Work task:
The records below hold a stretch from the line with "ATOM 178 C CA" through the line with "ATOM 192 C C"; return exactly those lines, ends included, and nothing more.

Data records:
=== Begin Enclosure ===

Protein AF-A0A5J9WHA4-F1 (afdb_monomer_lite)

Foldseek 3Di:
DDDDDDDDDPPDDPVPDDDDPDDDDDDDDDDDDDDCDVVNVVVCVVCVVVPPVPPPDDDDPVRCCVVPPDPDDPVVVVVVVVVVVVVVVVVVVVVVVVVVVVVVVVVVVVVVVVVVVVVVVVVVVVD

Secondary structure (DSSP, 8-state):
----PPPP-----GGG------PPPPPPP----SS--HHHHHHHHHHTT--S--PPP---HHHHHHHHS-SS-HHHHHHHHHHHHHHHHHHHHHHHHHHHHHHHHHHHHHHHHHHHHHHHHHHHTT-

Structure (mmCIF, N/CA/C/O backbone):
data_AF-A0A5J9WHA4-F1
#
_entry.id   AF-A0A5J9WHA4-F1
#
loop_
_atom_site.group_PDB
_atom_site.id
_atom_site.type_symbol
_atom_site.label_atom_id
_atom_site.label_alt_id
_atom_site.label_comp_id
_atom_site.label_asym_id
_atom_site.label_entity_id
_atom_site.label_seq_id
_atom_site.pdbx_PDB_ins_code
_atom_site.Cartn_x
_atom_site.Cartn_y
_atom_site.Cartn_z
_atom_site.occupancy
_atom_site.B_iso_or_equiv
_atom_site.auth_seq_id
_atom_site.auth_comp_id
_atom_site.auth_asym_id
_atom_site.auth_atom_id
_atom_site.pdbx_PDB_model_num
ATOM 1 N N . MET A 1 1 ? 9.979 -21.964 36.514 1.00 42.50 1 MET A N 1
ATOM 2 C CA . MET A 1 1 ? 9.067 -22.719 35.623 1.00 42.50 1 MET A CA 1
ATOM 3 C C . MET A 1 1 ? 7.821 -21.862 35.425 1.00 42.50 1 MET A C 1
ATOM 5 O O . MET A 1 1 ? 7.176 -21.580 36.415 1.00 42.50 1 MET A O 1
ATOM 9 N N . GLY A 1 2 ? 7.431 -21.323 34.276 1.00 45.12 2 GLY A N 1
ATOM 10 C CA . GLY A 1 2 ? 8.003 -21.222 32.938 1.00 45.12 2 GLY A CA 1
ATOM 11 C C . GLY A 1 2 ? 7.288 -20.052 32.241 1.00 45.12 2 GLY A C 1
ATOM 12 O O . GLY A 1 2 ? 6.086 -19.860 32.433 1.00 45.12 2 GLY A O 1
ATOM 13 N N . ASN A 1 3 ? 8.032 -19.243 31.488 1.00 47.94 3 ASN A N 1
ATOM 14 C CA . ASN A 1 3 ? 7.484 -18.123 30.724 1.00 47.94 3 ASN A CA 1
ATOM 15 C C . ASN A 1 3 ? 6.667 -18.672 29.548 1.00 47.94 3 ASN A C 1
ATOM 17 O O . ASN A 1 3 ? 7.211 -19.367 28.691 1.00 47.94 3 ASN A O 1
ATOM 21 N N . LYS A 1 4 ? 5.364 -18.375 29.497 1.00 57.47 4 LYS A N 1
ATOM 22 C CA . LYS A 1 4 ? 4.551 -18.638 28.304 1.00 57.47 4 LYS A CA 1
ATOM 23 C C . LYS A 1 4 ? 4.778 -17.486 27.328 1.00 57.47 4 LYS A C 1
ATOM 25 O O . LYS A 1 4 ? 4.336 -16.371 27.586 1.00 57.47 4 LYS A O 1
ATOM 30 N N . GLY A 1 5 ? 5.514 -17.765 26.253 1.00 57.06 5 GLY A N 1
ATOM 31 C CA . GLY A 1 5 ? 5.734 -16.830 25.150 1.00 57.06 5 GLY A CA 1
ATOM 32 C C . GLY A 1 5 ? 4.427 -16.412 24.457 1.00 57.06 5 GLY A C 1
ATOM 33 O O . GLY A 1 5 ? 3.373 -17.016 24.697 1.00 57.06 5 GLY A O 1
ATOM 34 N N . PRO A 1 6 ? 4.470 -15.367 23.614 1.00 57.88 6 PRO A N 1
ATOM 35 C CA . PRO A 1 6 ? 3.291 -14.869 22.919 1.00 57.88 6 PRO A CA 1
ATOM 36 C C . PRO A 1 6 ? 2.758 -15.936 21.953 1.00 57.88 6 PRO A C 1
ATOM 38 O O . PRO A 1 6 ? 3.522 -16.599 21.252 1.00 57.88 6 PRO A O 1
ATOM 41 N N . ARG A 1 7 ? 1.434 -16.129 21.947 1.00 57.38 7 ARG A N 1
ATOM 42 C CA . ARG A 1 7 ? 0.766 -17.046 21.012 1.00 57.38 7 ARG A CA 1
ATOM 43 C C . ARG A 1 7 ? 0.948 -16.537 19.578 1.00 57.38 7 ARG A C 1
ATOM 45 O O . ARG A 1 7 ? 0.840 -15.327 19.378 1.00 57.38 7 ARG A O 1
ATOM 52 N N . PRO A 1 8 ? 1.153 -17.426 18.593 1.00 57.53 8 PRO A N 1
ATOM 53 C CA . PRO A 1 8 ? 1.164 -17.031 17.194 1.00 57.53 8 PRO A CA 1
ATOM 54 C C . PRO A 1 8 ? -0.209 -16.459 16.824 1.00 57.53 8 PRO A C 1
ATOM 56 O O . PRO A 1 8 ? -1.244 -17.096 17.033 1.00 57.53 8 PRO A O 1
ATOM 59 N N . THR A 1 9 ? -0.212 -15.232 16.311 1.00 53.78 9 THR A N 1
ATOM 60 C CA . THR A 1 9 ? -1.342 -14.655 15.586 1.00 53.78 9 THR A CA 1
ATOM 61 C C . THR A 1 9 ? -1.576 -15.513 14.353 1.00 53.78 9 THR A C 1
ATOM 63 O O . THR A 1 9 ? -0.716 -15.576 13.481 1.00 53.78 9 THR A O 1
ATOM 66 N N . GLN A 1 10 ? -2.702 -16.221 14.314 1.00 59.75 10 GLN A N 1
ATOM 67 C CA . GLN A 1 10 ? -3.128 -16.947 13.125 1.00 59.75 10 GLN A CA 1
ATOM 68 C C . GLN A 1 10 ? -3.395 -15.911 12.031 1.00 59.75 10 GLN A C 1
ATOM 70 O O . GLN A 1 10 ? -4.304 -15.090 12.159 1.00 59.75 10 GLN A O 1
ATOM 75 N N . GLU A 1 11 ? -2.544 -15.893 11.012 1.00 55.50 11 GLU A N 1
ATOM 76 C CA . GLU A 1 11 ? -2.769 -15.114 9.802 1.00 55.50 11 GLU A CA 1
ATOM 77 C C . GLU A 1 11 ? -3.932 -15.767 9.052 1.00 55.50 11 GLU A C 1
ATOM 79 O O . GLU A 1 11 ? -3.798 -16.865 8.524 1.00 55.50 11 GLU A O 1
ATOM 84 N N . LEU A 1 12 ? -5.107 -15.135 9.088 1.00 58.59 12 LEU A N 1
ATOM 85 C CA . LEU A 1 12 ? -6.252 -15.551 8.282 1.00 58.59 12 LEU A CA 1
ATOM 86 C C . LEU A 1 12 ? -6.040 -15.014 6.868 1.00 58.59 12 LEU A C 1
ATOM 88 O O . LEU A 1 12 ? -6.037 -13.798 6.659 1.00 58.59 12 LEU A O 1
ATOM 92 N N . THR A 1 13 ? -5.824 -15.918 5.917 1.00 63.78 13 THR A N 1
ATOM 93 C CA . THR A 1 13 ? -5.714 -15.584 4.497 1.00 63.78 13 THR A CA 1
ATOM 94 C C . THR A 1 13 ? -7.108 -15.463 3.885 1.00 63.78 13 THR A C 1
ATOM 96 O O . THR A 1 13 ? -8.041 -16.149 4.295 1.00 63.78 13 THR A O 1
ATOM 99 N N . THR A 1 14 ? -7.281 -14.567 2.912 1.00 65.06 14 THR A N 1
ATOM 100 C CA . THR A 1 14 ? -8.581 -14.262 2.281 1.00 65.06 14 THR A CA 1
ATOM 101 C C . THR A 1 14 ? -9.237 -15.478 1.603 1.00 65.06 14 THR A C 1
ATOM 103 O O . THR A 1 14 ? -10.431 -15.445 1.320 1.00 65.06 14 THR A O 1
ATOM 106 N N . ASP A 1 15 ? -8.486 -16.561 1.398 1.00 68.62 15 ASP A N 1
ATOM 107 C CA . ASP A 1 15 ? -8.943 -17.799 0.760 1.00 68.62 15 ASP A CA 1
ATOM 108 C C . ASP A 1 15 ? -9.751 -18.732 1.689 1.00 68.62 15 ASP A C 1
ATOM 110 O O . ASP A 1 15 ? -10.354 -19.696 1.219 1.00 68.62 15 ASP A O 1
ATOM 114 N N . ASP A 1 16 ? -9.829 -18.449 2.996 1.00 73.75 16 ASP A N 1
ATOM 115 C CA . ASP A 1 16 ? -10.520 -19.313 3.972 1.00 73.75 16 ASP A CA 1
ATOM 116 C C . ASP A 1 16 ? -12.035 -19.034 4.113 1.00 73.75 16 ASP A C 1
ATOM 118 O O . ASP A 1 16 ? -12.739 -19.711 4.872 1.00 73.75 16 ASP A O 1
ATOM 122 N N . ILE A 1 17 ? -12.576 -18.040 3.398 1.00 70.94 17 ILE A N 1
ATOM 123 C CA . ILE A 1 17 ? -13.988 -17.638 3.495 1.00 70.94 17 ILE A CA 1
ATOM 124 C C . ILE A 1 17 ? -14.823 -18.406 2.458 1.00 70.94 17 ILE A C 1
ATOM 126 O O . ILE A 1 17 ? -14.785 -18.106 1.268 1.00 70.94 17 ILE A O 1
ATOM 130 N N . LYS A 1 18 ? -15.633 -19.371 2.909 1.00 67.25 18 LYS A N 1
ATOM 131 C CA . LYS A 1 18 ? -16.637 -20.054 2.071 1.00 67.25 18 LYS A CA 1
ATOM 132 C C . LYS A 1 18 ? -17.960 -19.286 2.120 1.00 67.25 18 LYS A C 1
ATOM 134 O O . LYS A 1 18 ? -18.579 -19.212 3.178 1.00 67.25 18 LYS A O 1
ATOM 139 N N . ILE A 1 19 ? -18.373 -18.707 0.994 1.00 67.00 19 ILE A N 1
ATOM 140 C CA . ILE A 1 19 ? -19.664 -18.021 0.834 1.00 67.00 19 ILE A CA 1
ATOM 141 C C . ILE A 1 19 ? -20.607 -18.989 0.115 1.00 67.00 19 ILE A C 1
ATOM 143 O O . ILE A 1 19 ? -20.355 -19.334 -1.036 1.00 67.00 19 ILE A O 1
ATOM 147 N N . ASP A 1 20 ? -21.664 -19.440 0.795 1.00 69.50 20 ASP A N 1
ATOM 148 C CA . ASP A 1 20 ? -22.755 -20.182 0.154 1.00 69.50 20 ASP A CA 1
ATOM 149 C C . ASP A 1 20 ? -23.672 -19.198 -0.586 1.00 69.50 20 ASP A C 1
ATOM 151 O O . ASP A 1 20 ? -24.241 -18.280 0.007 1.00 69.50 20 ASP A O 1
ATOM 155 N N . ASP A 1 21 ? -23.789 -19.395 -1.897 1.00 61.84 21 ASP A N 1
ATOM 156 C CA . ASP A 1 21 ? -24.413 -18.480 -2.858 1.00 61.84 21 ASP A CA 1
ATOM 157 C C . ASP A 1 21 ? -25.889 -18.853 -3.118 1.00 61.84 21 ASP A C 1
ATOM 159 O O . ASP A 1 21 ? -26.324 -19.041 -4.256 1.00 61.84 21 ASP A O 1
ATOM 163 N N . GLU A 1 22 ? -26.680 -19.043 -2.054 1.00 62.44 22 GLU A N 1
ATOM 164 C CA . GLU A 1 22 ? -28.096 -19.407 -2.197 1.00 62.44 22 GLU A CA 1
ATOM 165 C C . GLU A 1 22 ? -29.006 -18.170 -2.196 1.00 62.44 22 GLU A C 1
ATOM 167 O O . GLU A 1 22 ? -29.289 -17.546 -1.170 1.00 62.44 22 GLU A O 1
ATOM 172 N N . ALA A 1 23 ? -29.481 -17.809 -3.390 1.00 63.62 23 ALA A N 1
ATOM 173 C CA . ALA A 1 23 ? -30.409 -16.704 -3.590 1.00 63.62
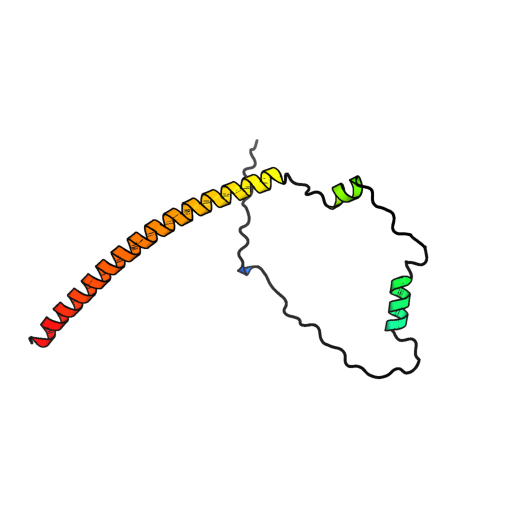 23 ALA A CA 1
ATOM 174 C C . ALA A 1 23 ? -31.837 -17.059 -3.111 1.00 63.62 23 ALA A C 1
ATOM 176 O O . ALA A 1 23 ? -32.367 -18.116 -3.463 1.00 63.62 23 ALA A O 1
ATOM 177 N N . PRO A 1 24 ? -32.537 -16.166 -2.385 1.00 54.28 24 PRO A N 1
ATOM 178 C CA . PRO A 1 24 ? -33.903 -16.430 -1.941 1.00 54.28 24 PRO A CA 1
ATOM 179 C C . PRO A 1 24 ? -34.912 -16.357 -3.103 1.00 54.28 24 PRO A C 1
ATOM 181 O O . PRO A 1 24 ? -35.023 -15.346 -3.802 1.00 54.28 24 PRO A O 1
ATOM 184 N N . SER A 1 25 ? -35.689 -17.431 -3.291 1.00 53.03 25 SER A N 1
ATOM 185 C CA . SER A 1 25 ? -36.754 -17.521 -4.304 1.00 53.03 25 SER A CA 1
ATOM 186 C C . SER A 1 25 ? -37.986 -16.659 -3.963 1.00 53.03 25 SER A C 1
ATOM 188 O O . SER A 1 25 ? -38.365 -16.504 -2.800 1.00 53.03 25 SER A O 1
ATOM 190 N N . LYS A 1 26 ? -38.630 -16.081 -4.990 1.00 59.03 26 LYS A N 1
ATOM 191 C CA . LYS A 1 26 ? -39.830 -15.227 -4.865 1.00 59.03 26 LYS A CA 1
ATOM 192 C C . LYS A 1 26 ? -41.116 -16.068 -4.909 1.00 59.03 26 LYS A C 1
ATOM 194 O O . LYS A 1 26 ? -41.284 -16.808 -5.878 1.00 59.03 26 LYS A O 1
ATOM 199 N N . PRO A 1 27 ? -42.078 -15.913 -3.978 1.00 46.75 27 PRO A N 1
ATOM 200 C CA . PRO A 1 27 ? -43.382 -16.549 -4.131 1.00 46.75 27 PRO A CA 1
ATOM 201 C C . PRO A 1 27 ? -44.345 -15.704 -4.984 1.00 46.75 27 PRO A C 1
ATOM 203 O O . PRO A 1 27 ? -44.497 -14.497 -4.786 1.00 46.75 27 PRO A O 1
ATOM 206 N N . ALA A 1 28 ? -45.002 -16.377 -5.934 1.00 53.56 28 ALA A N 1
ATOM 207 C CA . ALA A 1 28 ? -46.077 -15.862 -6.780 1.00 53.56 28 ALA A CA 1
ATOM 208 C C . ALA A 1 28 ? -47.395 -15.681 -6.000 1.00 53.56 28 ALA A C 1
ATOM 210 O O . ALA A 1 28 ? -47.673 -16.404 -5.044 1.00 53.56 28 ALA A O 1
ATOM 211 N N . SER A 1 29 ? -48.214 -14.716 -6.430 1.00 55.09 29 SER A N 1
ATOM 212 C CA . SER A 1 29 ? -49.480 -14.350 -5.783 1.00 55.09 29 SER A CA 1
ATOM 213 C C . SER A 1 29 ? -50.662 -15.113 -6.390 1.00 55.09 29 SER A C 1
ATOM 215 O O . SER A 1 29 ? -50.831 -15.136 -7.609 1.00 55.09 29 SER A O 1
ATOM 217 N N . THR A 1 30 ? -51.507 -15.729 -5.560 1.00 46.62 30 THR A N 1
ATOM 218 C CA . THR A 1 30 ? -52.826 -16.246 -5.966 1.00 46.62 30 THR A CA 1
ATOM 219 C C . THR A 1 30 ? -53.839 -16.035 -4.838 1.00 46.62 30 THR A C 1
ATOM 221 O O . THR A 1 30 ? -53.499 -16.084 -3.657 1.00 46.62 30 THR A O 1
ATOM 224 N N . SER A 1 31 ? -55.062 -15.702 -5.245 1.00 49.72 31 SER A N 1
ATOM 225 C CA . SER A 1 31 ? -56.142 -15.062 -4.494 1.00 49.72 31 SER A CA 1
ATOM 226 C C . SER A 1 31 ? -56.751 -15.875 -3.345 1.00 49.72 31 SER A C 1
ATOM 228 O O . SER A 1 31 ? -56.745 -17.103 -3.306 1.00 49.72 31 SER A O 1
ATOM 230 N N . ILE A 1 32 ? -57.291 -15.106 -2.399 1.00 50.34 32 ILE A N 1
ATOM 231 C CA . ILE A 1 32 ? -57.791 -15.483 -1.077 1.00 50.34 32 ILE A CA 1
ATOM 232 C C . ILE A 1 32 ? -59.152 -16.187 -1.187 1.00 50.34 32 ILE A C 1
ATOM 234 O O . ILE A 1 32 ? -60.130 -15.589 -1.625 1.00 50.34 32 ILE A O 1
ATOM 238 N N . PHE A 1 33 ? -59.229 -17.4
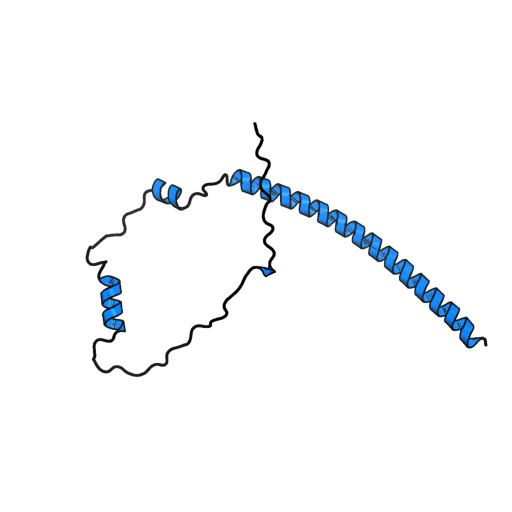22 -0.688 1.00 45.38 33 PHE A N 1
ATOM 239 C CA . PHE A 1 33 ? -60.457 -17.983 -0.124 1.00 45.38 33 PHE A CA 1
ATOM 240 C C . PHE A 1 33 ? -60.268 -18.114 1.385 1.00 45.38 33 PHE A C 1
ATOM 242 O O . PHE A 1 33 ? -59.218 -18.574 1.837 1.00 45.38 33 PHE A O 1
ATOM 249 N N . ASN A 1 34 ? -61.286 -17.705 2.145 1.00 53.81 34 ASN A N 1
ATOM 250 C CA . ASN A 1 34 ? -61.327 -17.684 3.608 1.00 53.81 34 ASN A CA 1
ATOM 251 C C . ASN A 1 34 ? -61.114 -19.082 4.214 1.00 53.81 34 ASN A C 1
ATOM 253 O O . ASN A 1 34 ? -62.048 -19.791 4.577 1.00 53.81 34 ASN A O 1
ATOM 257 N N . LYS A 1 35 ? -59.854 -19.468 4.349 1.00 57.12 35 LYS A N 1
ATOM 258 C CA . LYS A 1 35 ? -59.348 -20.399 5.351 1.00 57.12 35 LYS A CA 1
ATOM 259 C C . LYS A 1 35 ? -58.285 -19.605 6.079 1.00 57.12 35 LYS A C 1
ATOM 261 O O . LYS A 1 35 ? -57.415 -19.066 5.395 1.00 57.12 35 LYS A O 1
ATOM 266 N N . LYS A 1 36 ? -58.363 -19.512 7.415 1.00 61.00 36 LYS A N 1
ATOM 267 C CA . LYS A 1 36 ? -57.305 -18.886 8.222 1.00 61.00 36 LYS A CA 1
ATOM 268 C C . LYS A 1 36 ? -55.970 -19.398 7.707 1.00 61.00 36 LYS A C 1
ATOM 270 O O . LYS A 1 36 ? -55.678 -20.594 7.784 1.00 61.00 36 LYS A O 1
ATOM 275 N N . SER A 1 37 ? -55.236 -18.519 7.040 1.00 65.69 37 SER A N 1
ATOM 276 C CA . SER A 1 37 ? -54.054 -18.946 6.308 1.00 65.69 37 SER A CA 1
ATOM 277 C C . SER A 1 37 ? -52.986 -19.329 7.330 1.00 65.69 37 SER A C 1
ATOM 279 O O . SER A 1 37 ? -52.959 -18.800 8.442 1.00 65.69 37 SER A O 1
ATOM 281 N N . LYS A 1 38 ? -52.057 -20.222 6.975 1.00 65.69 38 LYS A N 1
ATOM 282 C CA . LYS A 1 38 ? -50.892 -20.503 7.835 1.00 65.69 38 LYS A CA 1
ATOM 283 C C . LYS A 1 38 ? -50.165 -19.204 8.221 1.00 65.69 38 LYS A C 1
ATOM 285 O O . LYS A 1 38 ? -49.627 -19.120 9.316 1.00 65.69 38 LYS A O 1
ATOM 290 N N . ALA A 1 39 ?
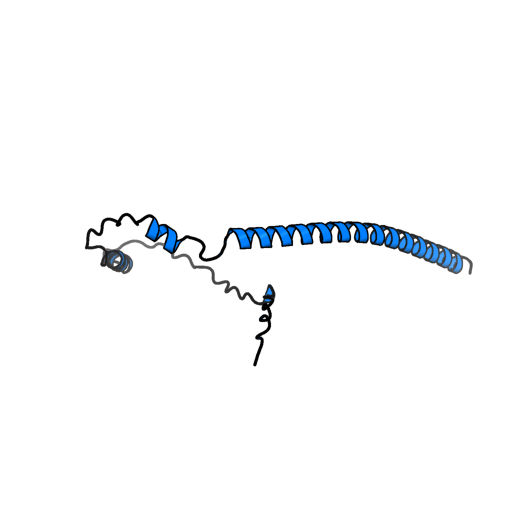 -50.205 -18.190 7.353 1.00 70.25 39 ALA A N 1
ATOM 291 C CA . ALA A 1 39 ? -49.675 -16.857 7.615 1.00 70.25 39 ALA A CA 1
ATOM 292 C C . ALA A 1 39 ? -50.461 -16.091 8.693 1.00 70.25 39 ALA A C 1
ATOM 294 O O . ALA A 1 39 ? -49.855 -15.379 9.482 1.00 70.25 39 ALA A O 1
ATOM 295 N N . GLU A 1 40 ? -51.781 -16.248 8.769 1.00 69.62 40 GLU A N 1
ATOM 296 C CA . GLU A 1 40 ? -52.615 -15.653 9.820 1.00 69.62 40 GLU A CA 1
ATOM 297 C C . GLU A 1 40 ? -52.359 -16.320 11.176 1.00 69.62 40 GLU A C 1
ATOM 299 O O . GLU A 1 40 ? -52.136 -15.627 12.161 1.00 69.62 40 GLU A O 1
ATOM 304 N N . VAL A 1 41 ? -52.224 -17.650 11.208 1.00 74.31 41 VAL A N 1
ATOM 305 C CA . VAL A 1 41 ? -51.834 -18.389 12.425 1.00 74.31 41 VAL A CA 1
ATOM 306 C C . VAL A 1 41 ? -50.394 -18.066 12.844 1.00 74.31 41 VAL A C 1
ATOM 308 O O . VAL A 1 41 ? -50.094 -17.956 14.027 1.00 74.31 41 VAL A O 1
ATOM 311 N N . GLN A 1 42 ? -49.474 -17.893 11.891 1.00 71.06 42 GLN A N 1
ATOM 312 C CA . GLN A 1 42 ? -48.104 -17.457 12.187 1.00 71.06 42 GLN A CA 1
ATOM 313 C C . GLN A 1 42 ? -48.046 -16.007 12.670 1.00 71.06 42 GLN A C 1
ATOM 315 O O . GLN A 1 42 ? -47.223 -15.696 13.524 1.00 71.06 42 GLN A O 1
ATOM 320 N N . ARG A 1 43 ? -48.921 -15.132 12.161 1.00 71.88 43 ARG A N 1
ATOM 321 C CA . ARG A 1 43 ? -49.085 -13.764 12.664 1.00 71.88 43 ARG A CA 1
ATOM 322 C C . ARG A 1 43 ? -49.622 -13.768 14.088 1.00 71.88 43 ARG A C 1
ATOM 324 O O . ARG A 1 43 ? -49.035 -13.098 14.922 1.00 71.88 43 ARG A O 1
ATOM 331 N N . GLU A 1 44 ? -50.658 -14.553 14.381 1.00 69.69 44 GLU A N 1
ATOM 332 C CA . GLU A 1 44 ? -51.178 -14.733 15.744 1.00 69.69 44 GLU A CA 1
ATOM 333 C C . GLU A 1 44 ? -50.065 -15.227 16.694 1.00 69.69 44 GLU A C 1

=== End Enclosure ===

Solved exercise:
ATOM 178 C CA . PRO A 1 24 ? -33.903 -16.430 -1.941 1.00 54.28 24 PRO A CA 1
ATOM 179 C C . PRO A 1 24 ? -34.912 -16.357 -3.103 1.00 54.28 24 PRO A C 1
ATOM 181 O O . PRO A 1 24 ? -35.023 -15.346 -3.802 1.00 54.28 24 PRO A O 1
ATOM 184 N N . SER A 1 25 ? -35.689 -17.431 -3.291 1.00 53.03 25 SER A N 1
ATOM 185 C CA . SER A 1 25 ? -36.754 -17.521 -4.304 1.00 53.03 25 SER A CA 1
ATOM 186 C C . SER A 1 25 ? -37.986 -16.659 -3.963 1.00 53.03 25 SER A C 1
ATOM 188 O O . SER A 1 25 ? -38.365 -16.504 -2.800 1.00 53.03 25 SER A O 1
ATOM 190 N N . LYS A 1 26 ? -38.630 -16.081 -4.990 1.00 59.03 26 LYS A N 1
ATOM 191 C CA . LYS A 1 26 ? -39.830 -15.227 -4.865 1.00 59.03 26 LYS A CA 1
ATOM 192 C C . LYS A 1 26 ? -41.116 -16.068 -4.909 1.00 59.03 26 LYS A C 1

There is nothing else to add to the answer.